Which color and what shades go where? The general rule is that the larger or more prominent the eyelid area is compared with the under-
brow area, the darker or deeper the eyelid color can be; the smaller the eyelid area is compared with the under-brow area, the brighter or
lighter the eyelid color can be. The notion is that if the eyelid area is already prominent or large, it is not necessary to make it appear any
bigger by applying a light color to it. If the eyelid area is small, it is appropriate to make it more prominent by wearing a lighter color.

Application: Whichever way you choose to apply this design, the lid and under-brow shades should meet but not overlap at the crease.
You can use brushes like Large Round Shadow Brush or Small Round Shadow Brush to apply the light shade to the lid and Crease Defining
Brush or Angled Shadow Brush to apply the darker shade from the crease up to the brow. Then, using a small wedge brush  Wedge/Brow
Brush, you can use the light color again as a highlight just along the lower edge of the eyebrow. This can bring dramatic, but subtle, attention
to the shape of the brow and the eye without the need for another eyeshadow color. You can also apply the lighter color from the lid to the
under-brow area and use the darker color in and slightly above the crease. Then take a brush such as a Precision Shadow Brush and use
the darker color to softly shade the back corner of the eye, making sure this shading is an extension of the crease color. For more dramatic
variations on this theme, see the three- and four-color designs below.

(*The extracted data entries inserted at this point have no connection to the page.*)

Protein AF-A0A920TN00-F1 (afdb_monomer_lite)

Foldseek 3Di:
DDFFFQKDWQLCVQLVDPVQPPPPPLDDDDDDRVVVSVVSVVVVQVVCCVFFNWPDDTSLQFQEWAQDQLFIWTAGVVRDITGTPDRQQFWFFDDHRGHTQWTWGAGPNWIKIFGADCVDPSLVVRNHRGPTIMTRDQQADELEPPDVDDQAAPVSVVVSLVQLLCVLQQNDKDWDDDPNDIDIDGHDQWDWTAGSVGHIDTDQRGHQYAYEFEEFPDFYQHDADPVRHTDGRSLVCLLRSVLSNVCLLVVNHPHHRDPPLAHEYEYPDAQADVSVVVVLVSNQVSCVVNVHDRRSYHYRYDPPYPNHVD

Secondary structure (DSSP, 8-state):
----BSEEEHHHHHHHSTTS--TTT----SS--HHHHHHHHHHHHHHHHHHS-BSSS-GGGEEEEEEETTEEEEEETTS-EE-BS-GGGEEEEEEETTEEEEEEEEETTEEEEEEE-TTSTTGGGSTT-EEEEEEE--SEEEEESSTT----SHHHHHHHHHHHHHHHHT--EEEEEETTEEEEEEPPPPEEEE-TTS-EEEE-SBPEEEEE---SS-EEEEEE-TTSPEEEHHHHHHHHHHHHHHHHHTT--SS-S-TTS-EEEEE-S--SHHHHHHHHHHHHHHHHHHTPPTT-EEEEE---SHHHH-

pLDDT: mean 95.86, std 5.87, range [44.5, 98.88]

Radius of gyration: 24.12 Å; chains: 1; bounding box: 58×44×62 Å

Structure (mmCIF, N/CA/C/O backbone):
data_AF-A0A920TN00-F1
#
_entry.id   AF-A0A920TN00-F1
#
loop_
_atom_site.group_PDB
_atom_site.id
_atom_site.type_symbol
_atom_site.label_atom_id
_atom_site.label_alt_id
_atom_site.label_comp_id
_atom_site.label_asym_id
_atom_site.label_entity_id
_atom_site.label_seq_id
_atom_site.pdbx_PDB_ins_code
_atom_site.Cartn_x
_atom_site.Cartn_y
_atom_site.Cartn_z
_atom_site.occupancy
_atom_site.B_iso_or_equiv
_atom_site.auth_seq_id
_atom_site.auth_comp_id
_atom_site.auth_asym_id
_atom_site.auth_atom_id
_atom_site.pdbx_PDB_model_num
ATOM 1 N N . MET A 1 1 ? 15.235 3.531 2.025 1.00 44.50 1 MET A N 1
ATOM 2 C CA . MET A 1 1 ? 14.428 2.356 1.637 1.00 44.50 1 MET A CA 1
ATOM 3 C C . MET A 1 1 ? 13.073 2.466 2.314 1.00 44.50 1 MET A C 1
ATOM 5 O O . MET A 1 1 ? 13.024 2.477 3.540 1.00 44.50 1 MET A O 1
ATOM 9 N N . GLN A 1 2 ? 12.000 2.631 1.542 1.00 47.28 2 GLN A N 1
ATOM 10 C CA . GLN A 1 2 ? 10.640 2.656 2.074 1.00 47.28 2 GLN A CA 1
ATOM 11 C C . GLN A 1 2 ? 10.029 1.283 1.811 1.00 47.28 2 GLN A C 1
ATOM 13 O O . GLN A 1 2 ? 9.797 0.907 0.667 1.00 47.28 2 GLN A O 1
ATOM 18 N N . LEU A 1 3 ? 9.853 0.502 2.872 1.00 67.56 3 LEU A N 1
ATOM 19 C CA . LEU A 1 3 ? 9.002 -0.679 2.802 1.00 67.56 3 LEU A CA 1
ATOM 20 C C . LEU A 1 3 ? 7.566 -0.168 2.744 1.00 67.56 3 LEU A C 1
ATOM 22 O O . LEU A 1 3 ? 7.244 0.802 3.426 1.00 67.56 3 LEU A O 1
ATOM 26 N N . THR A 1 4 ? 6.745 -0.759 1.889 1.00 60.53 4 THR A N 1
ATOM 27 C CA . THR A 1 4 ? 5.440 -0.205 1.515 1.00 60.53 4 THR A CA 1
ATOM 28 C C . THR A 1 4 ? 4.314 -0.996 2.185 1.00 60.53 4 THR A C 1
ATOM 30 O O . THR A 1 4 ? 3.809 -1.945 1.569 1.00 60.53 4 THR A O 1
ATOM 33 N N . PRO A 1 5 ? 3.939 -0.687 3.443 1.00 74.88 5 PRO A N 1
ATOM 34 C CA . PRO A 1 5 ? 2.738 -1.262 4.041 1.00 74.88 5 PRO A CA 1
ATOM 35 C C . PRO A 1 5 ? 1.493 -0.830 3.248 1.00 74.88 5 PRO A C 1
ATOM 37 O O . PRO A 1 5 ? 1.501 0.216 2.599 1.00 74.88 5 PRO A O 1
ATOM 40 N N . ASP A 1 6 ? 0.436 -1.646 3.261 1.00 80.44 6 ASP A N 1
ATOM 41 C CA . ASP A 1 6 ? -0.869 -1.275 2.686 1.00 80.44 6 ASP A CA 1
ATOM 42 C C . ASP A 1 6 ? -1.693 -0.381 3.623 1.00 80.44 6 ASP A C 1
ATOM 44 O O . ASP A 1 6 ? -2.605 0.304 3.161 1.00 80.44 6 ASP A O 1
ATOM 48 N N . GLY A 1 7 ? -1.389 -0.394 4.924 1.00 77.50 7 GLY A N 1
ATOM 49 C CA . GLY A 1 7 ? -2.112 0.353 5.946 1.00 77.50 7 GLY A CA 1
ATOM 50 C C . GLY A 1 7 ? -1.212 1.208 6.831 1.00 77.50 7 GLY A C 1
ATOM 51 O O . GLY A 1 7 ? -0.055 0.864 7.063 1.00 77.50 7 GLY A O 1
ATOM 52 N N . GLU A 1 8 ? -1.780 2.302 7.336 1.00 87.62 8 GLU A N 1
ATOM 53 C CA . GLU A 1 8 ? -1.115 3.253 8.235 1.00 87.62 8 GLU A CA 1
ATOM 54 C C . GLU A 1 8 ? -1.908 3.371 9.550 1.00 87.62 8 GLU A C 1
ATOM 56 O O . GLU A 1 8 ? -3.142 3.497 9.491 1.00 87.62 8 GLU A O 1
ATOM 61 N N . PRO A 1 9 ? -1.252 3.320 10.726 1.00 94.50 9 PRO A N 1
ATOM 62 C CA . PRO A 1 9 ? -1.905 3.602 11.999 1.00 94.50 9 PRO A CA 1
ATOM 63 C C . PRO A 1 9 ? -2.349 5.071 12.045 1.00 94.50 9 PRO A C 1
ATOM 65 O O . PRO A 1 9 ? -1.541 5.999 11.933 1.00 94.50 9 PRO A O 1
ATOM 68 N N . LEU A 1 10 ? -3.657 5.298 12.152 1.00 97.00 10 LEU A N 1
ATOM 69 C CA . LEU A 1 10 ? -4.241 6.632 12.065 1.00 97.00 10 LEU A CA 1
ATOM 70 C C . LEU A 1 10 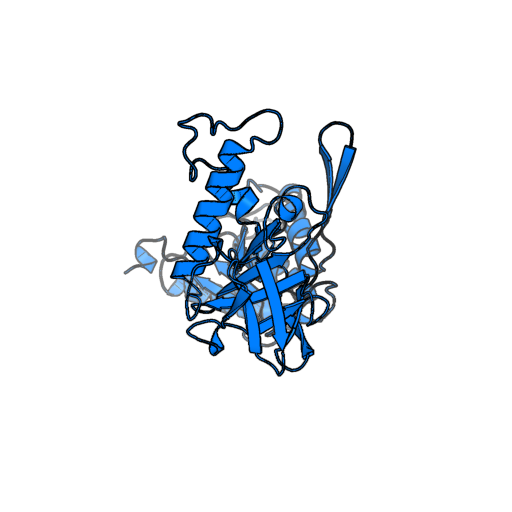? -3.813 7.500 13.247 1.00 97.00 10 LEU A C 1
ATOM 72 O O . LEU A 1 10 ? -3.620 8.704 13.067 1.00 97.00 10 LEU A O 1
ATOM 76 N N . TYR A 1 11 ? -3.644 6.914 14.436 1.00 97.12 11 TYR A N 1
ATOM 77 C CA . TYR A 1 11 ? -3.233 7.676 15.610 1.00 97.12 11 TYR A CA 1
ATOM 78 C C . TYR A 1 11 ? -1.839 8.266 15.410 1.00 97.12 11 TYR A C 1
ATOM 80 O O . TYR A 1 11 ? -1.661 9.464 15.626 1.00 97.12 11 TYR A O 1
ATOM 88 N N . ASP A 1 12 ? -0.885 7.477 14.912 1.00 94.44 12 ASP A N 1
ATOM 89 C CA . ASP A 1 12 ? 0.467 7.950 14.599 1.00 94.44 12 ASP A CA 1
ATOM 90 C C . ASP A 1 12 ? 0.450 9.056 13.533 1.00 94.44 12 ASP A C 1
ATOM 92 O O . ASP A 1 12 ? 1.096 10.097 13.703 1.00 94.44 12 ASP A O 1
ATOM 96 N N . ALA A 1 13 ? -0.332 8.876 12.463 1.00 95.94 13 ALA A N 1
ATOM 97 C CA . ALA A 1 13 ? -0.450 9.860 11.389 1.00 95.94 13 ALA A CA 1
ATOM 98 C C . ALA A 1 13 ? -1.037 11.195 11.883 1.00 95.94 13 ALA A C 1
ATOM 100 O O . ALA A 1 13 ? -0.512 12.266 11.568 1.00 95.94 13 ALA A O 1
ATOM 101 N N . LEU A 1 14 ? -2.098 11.159 12.692 1.00 97.00 14 LEU A N 1
ATOM 102 C CA . LEU A 1 14 ? -2.718 12.361 13.258 1.00 97.00 14 LEU A CA 1
ATOM 103 C C . LEU A 1 14 ? -1.828 13.014 14.318 1.00 97.00 14 LEU A C 1
ATOM 105 O O . LEU A 1 14 ? -1.656 14.235 14.333 1.00 97.00 14 LEU A O 1
ATOM 109 N N . TYR A 1 15 ? -1.230 12.210 15.197 1.00 96.31 15 TYR A N 1
ATOM 110 C CA . TYR A 1 15 ? -0.379 12.710 16.266 1.00 96.31 15 TYR A CA 1
ATOM 111 C C . TYR A 1 15 ? 0.894 13.343 15.699 1.00 96.31 15 TYR A C 1
ATOM 113 O O . TYR A 1 15 ? 1.299 14.406 16.169 1.00 96.31 15 TYR A O 1
ATOM 121 N N . GLY A 1 16 ? 1.511 12.732 14.685 1.00 94.81 16 GLY A N 1
ATOM 122 C CA . GLY A 1 16 ? 2.781 13.159 14.098 1.00 94.81 16 GLY A CA 1
ATOM 123 C C . GLY A 1 16 ? 2.694 14.359 13.152 1.00 94.81 16 GLY A C 1
ATOM 124 O O . GLY A 1 16 ? 3.714 15.005 12.904 1.00 94.81 16 GLY A O 1
ATOM 125 N N . THR A 1 17 ? 1.506 14.714 12.659 1.00 95.50 17 THR A N 1
ATOM 126 C CA . THR A 1 17 ? 1.307 15.771 11.648 1.00 95.50 17 THR A CA 1
ATOM 127 C C . THR A 1 17 ? 0.630 17.021 12.218 1.00 95.50 17 THR A C 1
ATOM 129 O O . THR A 1 17 ? 0.267 17.083 13.389 1.00 95.50 17 THR A O 1
ATOM 132 N N . ASP A 1 18 ? 0.517 18.069 11.408 1.00 95.44 18 ASP A N 1
ATOM 133 C CA . ASP A 1 18 ? -0.202 19.304 11.737 1.00 95.44 18 ASP A CA 1
ATOM 134 C C . ASP A 1 18 ? -1.728 19.185 11.571 1.00 95.44 18 ASP A C 1
ATOM 136 O O . ASP A 1 18 ? -2.447 20.140 11.860 1.00 95.44 18 ASP A O 1
ATOM 140 N N . MET A 1 19 ? -2.234 18.006 11.182 1.00 96.31 19 MET A N 1
ATOM 141 C CA . MET A 1 19 ? -3.670 17.724 11.086 1.00 96.31 19 MET A CA 1
ATOM 142 C C . MET A 1 19 ? -4.399 17.969 12.416 1.00 96.31 19 MET A C 1
ATOM 144 O O . MET A 1 19 ? -5.538 18.433 12.433 1.00 96.31 19 MET A O 1
ATOM 148 N N . ILE A 1 20 ? -3.729 17.695 13.541 1.00 97.31 20 ILE A N 1
ATOM 149 C CA . ILE A 1 20 ? -4.191 18.084 14.875 1.00 97.31 20 ILE A CA 1
ATOM 150 C C . ILE A 1 20 ? -3.446 19.344 15.316 1.00 97.31 20 ILE A C 1
ATOM 152 O O . ILE A 1 20 ? -2.230 19.312 15.540 1.00 97.31 20 ILE A O 1
ATOM 156 N N . SER A 1 21 ? -4.196 20.436 15.494 1.00 96.81 21 SER A N 1
ATOM 157 C CA . SER A 1 21 ? -3.671 21.712 15.994 1.00 96.81 21 SER A CA 1
ATOM 158 C C . SER A 1 21 ? -2.990 21.555 17.356 1.00 96.81 21 SER A C 1
ATOM 160 O O . SER A 1 21 ? -3.507 20.891 18.261 1.00 96.81 21 SER A O 1
ATOM 162 N N . GLU A 1 22 ? -1.842 22.215 17.501 1.00 97.00 22 GLU A N 1
ATOM 163 C CA . GLU A 1 22 ? -1.052 22.257 18.735 1.00 97.00 22 GLU A CA 1
ATOM 164 C C . GLU A 1 22 ? -1.599 23.247 19.777 1.00 97.00 22 GLU A C 1
ATOM 166 O O . GLU A 1 22 ? -1.155 23.249 20.923 1.00 97.00 22 GLU A O 1
ATOM 171 N N . GLU A 1 23 ? -2.598 24.061 19.422 1.00 96.12 23 GLU A N 1
ATOM 172 C CA . GLU A 1 23 ? -3.205 25.027 20.341 1.00 96.12 23 GLU A CA 1
ATOM 173 C C . GLU A 1 23 ? -3.866 24.361 21.558 1.00 96.12 23 GLU A C 1
ATOM 175 O O . GLU A 1 23 ? -4.396 23.247 21.490 1.00 96.12 23 GLU A O 1
ATOM 180 N N . GLY A 1 24 ? -3.901 25.084 22.680 1.00 94.75 24 GLY A N 1
ATOM 181 C CA . GLY A 1 24 ? -4.553 24.615 23.903 1.00 94.75 24 GLY A CA 1
ATOM 182 C C . GLY A 1 24 ? -3.789 23.503 24.626 1.00 94.75 24 GLY A C 1
ATOM 183 O O . GLY A 1 24 ? -4.424 22.635 25.217 1.00 94.75 24 GLY A O 1
ATOM 184 N N . GLY A 1 25 ? -2.452 23.516 24.579 1.00 95.62 25 GLY A N 1
ATOM 185 C CA . GLY A 1 25 ? -1.609 22.546 25.286 1.00 95.62 25 GLY A CA 1
ATOM 186 C C . GLY A 1 25 ? -1.424 21.213 24.551 1.00 95.62 25 GLY A C 1
ATOM 187 O O . GLY A 1 25 ? -1.096 20.208 25.179 1.00 95.62 25 GLY A O 1
ATOM 188 N N . ALA A 1 26 ? -1.690 21.171 23.241 1.00 97.12 26 ALA A N 1
ATOM 189 C CA . ALA A 1 26 ? -1.619 19.964 22.414 1.00 97.12 26 ALA A CA 1
ATOM 190 C C . ALA A 1 26 ? -0.336 19.908 21.563 1.00 97.12 26 ALA A C 1
ATOM 192 O O . ALA A 1 26 ? -0.332 19.324 20.471 1.00 97.12 26 ALA A O 1
ATOM 193 N N . GLU A 1 27 ? 0.739 20.540 22.034 1.00 96.44 27 GLU A N 1
ATOM 194 C CA . GLU A 1 27 ? 2.021 20.611 21.341 1.00 96.44 27 GLU A CA 1
ATOM 195 C C . GLU A 1 27 ? 2.652 19.220 21.176 1.00 96.44 27 GLU A C 1
ATOM 197 O O . GLU A 1 27 ? 2.525 18.342 22.041 1.00 96.44 27 GLU A O 1
ATOM 202 N N . ARG A 1 28 ? 3.360 19.023 20.056 1.00 92.19 28 ARG A N 1
ATOM 203 C CA . ARG A 1 28 ? 4.222 17.854 19.837 1.00 92.19 28 ARG A CA 1
ATOM 204 C C . ARG A 1 28 ? 5.590 18.088 20.480 1.00 92.19 28 ARG A C 1
ATOM 206 O O . ARG A 1 28 ? 6.149 19.177 20.392 1.00 92.19 28 ARG A O 1
ATOM 213 N N . GLY A 1 29 ? 6.181 17.032 21.036 1.00 78.56 29 GLY A N 1
ATOM 214 C CA . GLY A 1 29 ? 7.577 17.027 21.482 1.00 78.56 29 GLY A CA 1
ATOM 215 C C . GLY A 1 29 ? 7.774 16.419 22.868 1.00 78.56 29 GLY A C 1
ATOM 216 O O . GLY A 1 29 ? 6.911 16.508 23.733 1.00 78.56 29 GLY A O 1
ATOM 217 N N . GLY A 1 30 ? 8.940 15.805 23.080 1.00 81.81 30 GLY A N 1
ATOM 218 C CA . GLY A 1 30 ? 9.250 15.110 24.329 1.00 81.81 30 GLY A CA 1
ATOM 219 C C . GLY A 1 30 ? 8.496 13.785 24.465 1.00 81.81 30 GLY A C 1
ATOM 220 O O . GLY A 1 30 ? 8.422 13.008 23.514 1.00 81.81 30 GLY A O 1
ATOM 221 N N . ALA A 1 31 ? 7.996 13.508 25.669 1.00 86.62 31 ALA A N 1
ATOM 222 C CA . ALA A 1 31 ? 7.164 12.339 25.939 1.00 86.62 31 ALA A CA 1
ATOM 223 C C . ALA A 1 31 ? 5.754 12.497 25.332 1.00 86.62 31 ALA A C 1
ATOM 225 O O . ALA A 1 31 ? 5.393 13.557 24.825 1.00 86.62 31 ALA A O 1
ATOM 226 N N . TYR A 1 32 ? 4.951 11.436 25.398 1.00 90.69 32 TYR A N 1
ATOM 227 C CA . TYR A 1 32 ? 3.543 11.473 25.003 1.00 90.69 32 TYR A CA 1
ATOM 228 C C . TYR A 1 32 ? 2.783 12.591 25.740 1.00 90.69 32 TYR A C 1
ATOM 230 O O . TYR A 1 32 ? 2.900 12.719 26.959 1.00 90.69 32 TYR A O 1
ATOM 238 N N . ASN A 1 33 ? 2.011 13.383 24.992 1.00 94.62 33 ASN A N 1
ATOM 239 C CA . ASN A 1 33 ? 1.159 14.457 25.489 1.00 94.62 33 ASN A CA 1
ATOM 240 C C . ASN A 1 33 ? -0.306 13.974 25.489 1.00 94.62 33 ASN A C 1
ATOM 242 O O . ASN A 1 33 ? -0.910 13.905 24.413 1.00 94.62 33 ASN A O 1
ATOM 246 N N . PRO A 1 34 ? -0.899 13.681 26.663 1.00 93.88 34 PRO A N 1
ATOM 247 C CA . PRO A 1 34 ? -2.277 13.197 26.758 1.00 93.88 34 PRO A CA 1
ATOM 248 C C . PRO A 1 34 ? -3.307 14.156 26.156 1.00 93.88 34 PRO A C 1
ATOM 250 O O . PRO A 1 34 ? -4.218 13.709 25.477 1.00 93.88 34 PRO A O 1
ATOM 253 N N . VAL A 1 35 ? -3.116 15.477 26.292 1.00 95.69 35 VAL A N 1
ATOM 254 C CA . VAL A 1 35 ? -4.042 16.483 25.731 1.00 95.69 35 VAL A CA 1
ATOM 255 C C . VAL A 1 35 ? -4.104 16.381 24.207 1.00 95.69 35 VAL A C 1
ATOM 257 O O . VAL A 1 35 ? -5.162 16.536 23.598 1.00 95.69 35 VAL A O 1
ATOM 260 N N . ARG A 1 36 ? -2.964 16.105 23.569 1.00 97.25 36 ARG A N 1
ATOM 261 C CA . ARG A 1 36 ? -2.910 15.849 22.129 1.00 97.25 36 ARG A CA 1
ATOM 262 C C . ARG A 1 36 ? -3.502 14.483 21.781 1.00 97.25 36 ARG A C 1
ATOM 264 O O . ARG A 1 36 ? -4.222 14.378 20.792 1.00 97.25 36 ARG A O 1
ATOM 271 N N . GLY A 1 37 ? -3.205 13.466 22.587 1.00 95.94 37 GLY A N 1
ATOM 272 C CA . GLY A 1 37 ? -3.750 12.116 22.453 1.00 95.94 37 GLY A CA 1
ATOM 273 C C . GLY A 1 37 ? -5.277 12.086 22.441 1.00 95.94 37 GLY A C 1
ATOM 274 O O . GLY A 1 37 ? -5.868 11.511 21.531 1.00 95.94 37 GLY A O 1
ATOM 275 N N . ASP A 1 38 ? -5.910 12.800 23.368 1.00 95.94 38 ASP A N 1
ATOM 276 C CA . ASP A 1 38 ? -7.368 12.899 23.456 1.00 95.94 38 ASP A CA 1
ATOM 277 C C . ASP A 1 38 ? -7.977 13.486 22.175 1.00 95.94 38 ASP A C 1
ATOM 279 O O . ASP A 1 38 ? -8.953 12.951 21.649 1.00 95.94 38 ASP A O 1
ATOM 283 N N . LYS A 1 39 ? -7.357 14.529 21.601 1.00 97.75 39 LYS A N 1
ATOM 284 C CA . LYS A 1 39 ? -7.796 15.111 20.319 1.00 97.75 39 LYS A CA 1
ATOM 285 C C . LYS A 1 39 ? -7.657 14.131 19.150 1.00 97.75 39 LYS A C 1
ATOM 287 O O . LYS A 1 39 ? -8.502 14.115 18.257 1.00 97.75 39 LYS A O 1
ATOM 292 N N . VAL A 1 40 ? -6.595 13.322 19.137 1.00 97.75 40 VAL A N 1
ATOM 293 C CA . VAL A 1 40 ? -6.387 12.270 18.125 1.00 97.75 40 VAL A CA 1
ATOM 294 C C . VAL A 1 40 ? -7.483 11.207 18.222 1.00 97.75 40 VAL A C 1
ATOM 296 O O . VAL A 1 40 ? -8.069 10.835 17.201 1.00 97.75 40 VAL A O 1
ATOM 299 N N . ILE A 1 41 ? -7.800 10.755 19.438 1.00 97.69 41 ILE A N 1
ATOM 300 C CA . ILE A 1 41 ? -8.861 9.773 19.699 1.00 97.69 41 ILE A CA 1
ATOM 301 C C . ILE A 1 41 ? -10.228 10.350 19.309 1.00 97.69 41 ILE A C 1
ATOM 303 O O . ILE A 1 41 ? -11.006 9.686 18.622 1.00 97.69 41 ILE A O 1
ATOM 307 N N . GLU A 1 42 ? -10.518 11.595 19.693 1.00 97.56 42 GLU A N 1
ATOM 308 C CA . GLU A 1 42 ? -11.767 12.285 19.359 1.00 97.56 42 GLU A CA 1
ATOM 309 C C . GLU A 1 42 ? -11.970 12.391 17.844 1.00 97.56 42 GLU A C 1
ATOM 311 O O . GLU A 1 42 ? -13.042 12.040 17.335 1.00 97.56 42 GLU A O 1
ATOM 316 N N . PHE A 1 43 ? -10.936 12.821 17.113 1.00 98.38 43 PHE A N 1
ATOM 317 C CA . PHE A 1 43 ? -10.964 12.883 15.654 1.00 98.38 43 PHE A CA 1
ATOM 318 C C . PHE A 1 43 ? -11.249 11.502 15.055 1.00 98.38 43 PHE A C 1
ATOM 320 O O . PHE A 1 43 ? -12.135 11.340 14.216 1.00 98.38 43 PHE A O 1
ATOM 327 N N . SER A 1 44 ? -10.529 10.488 15.526 1.00 98.19 44 SER A N 1
ATOM 328 C CA . SER A 1 44 ? -10.604 9.123 15.010 1.00 98.19 44 SER A CA 1
ATOM 329 C C . SER A 1 44 ? -11.978 8.485 15.236 1.00 98.19 44 SER A C 1
ATOM 331 O O . SER A 1 44 ? -12.554 7.893 14.323 1.00 98.19 44 SER A O 1
ATOM 333 N N . LYS A 1 45 ? -12.569 8.665 16.422 1.00 98.38 45 LYS A N 1
ATOM 334 C CA . LYS A 1 45 ? -13.933 8.200 16.721 1.00 98.38 45 LYS A CA 1
ATOM 335 C C . LYS A 1 45 ? -14.992 8.968 15.933 1.00 98.38 45 LYS A C 1
ATOM 337 O O . LYS A 1 45 ? -15.984 8.380 15.506 1.00 98.38 45 LYS A O 1
ATOM 342 N N . SER A 1 46 ? -14.774 10.258 15.684 1.00 98.44 46 SER A N 1
ATOM 343 C CA . SER A 1 46 ? -15.652 11.056 14.820 1.00 98.44 46 SER A CA 1
ATOM 344 C C . SER A 1 46 ? -15.622 10.560 13.373 1.00 98.44 46 SER A C 1
ATOM 346 O O . SER A 1 46 ? -16.679 10.370 12.775 1.00 98.44 46 SER A O 1
ATOM 348 N N . LEU A 1 47 ? -14.442 10.215 12.849 1.00 98.12 47 LEU A N 1
ATOM 349 C CA . LEU A 1 47 ? -14.309 9.578 11.538 1.00 98.12 47 LEU A CA 1
ATOM 350 C C . LEU A 1 47 ? -15.071 8.244 11.468 1.00 98.12 47 LEU A C 1
ATOM 352 O O . LEU A 1 47 ? -15.743 7.969 10.471 1.00 98.12 47 LEU A O 1
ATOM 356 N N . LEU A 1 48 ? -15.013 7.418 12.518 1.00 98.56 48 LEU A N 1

Three-color design: Start by applying either of the basic one- or two-color eye-makeup designs mentioned above. Once you have done
that, the third shade, an even deeper color than the two previous colors, is added to the back (outside) corner of the lid or in the crease, or
over both the crease and the back corner of the lid.
In this design, the lid and under-brow colors are softer and less intense than the color at the back corner of the lid or in the crease.
Regardless of where you place this third, darker color, it can be a beautiful deep shade of brown, charcoal, cedar, mahogany, sable, red-
brown, slate, chocolate brown, camel, deep taupe, eggplant, or even black.

Application: If you apply the third eyeshadow in the crease, the trick is to not get the crease color on the lid, but rather to blend it slightly
up into the under-eyebrow area and out onto the temple.  Crease Defining Brush or Angled Shadow Brush make this step easy. When
sweeping the crease color across the eye, be sure to not follow the down-curving movement of the shape of the eye. The best look is
achieved if you blend the crease color out and up into the full back (outer) corner of the eye, and up onto the back of the brow bone.
When you apply the crease color, be sure to watch the angle of your brush as you blend the color from the crease out and up toward the
under-brow area. If you place your color with the brush straight up at a 90-degree angle, you will look like you drew on wings. The softer the
angle and the fuller the sweep, the softer the appearance, so be certain you blend out and slightly up from the lid area toward the under-brow
area. If you have a small eye crease area,  Precision Shadow Brush will make a controlled application and expert placement foolproof.
If you apply the third color at the back corner of the eye, the color hugs a small section of the lid, blending out and up into the crease and
temple area. This step is explained in more detail for the four-color eye-makeup design.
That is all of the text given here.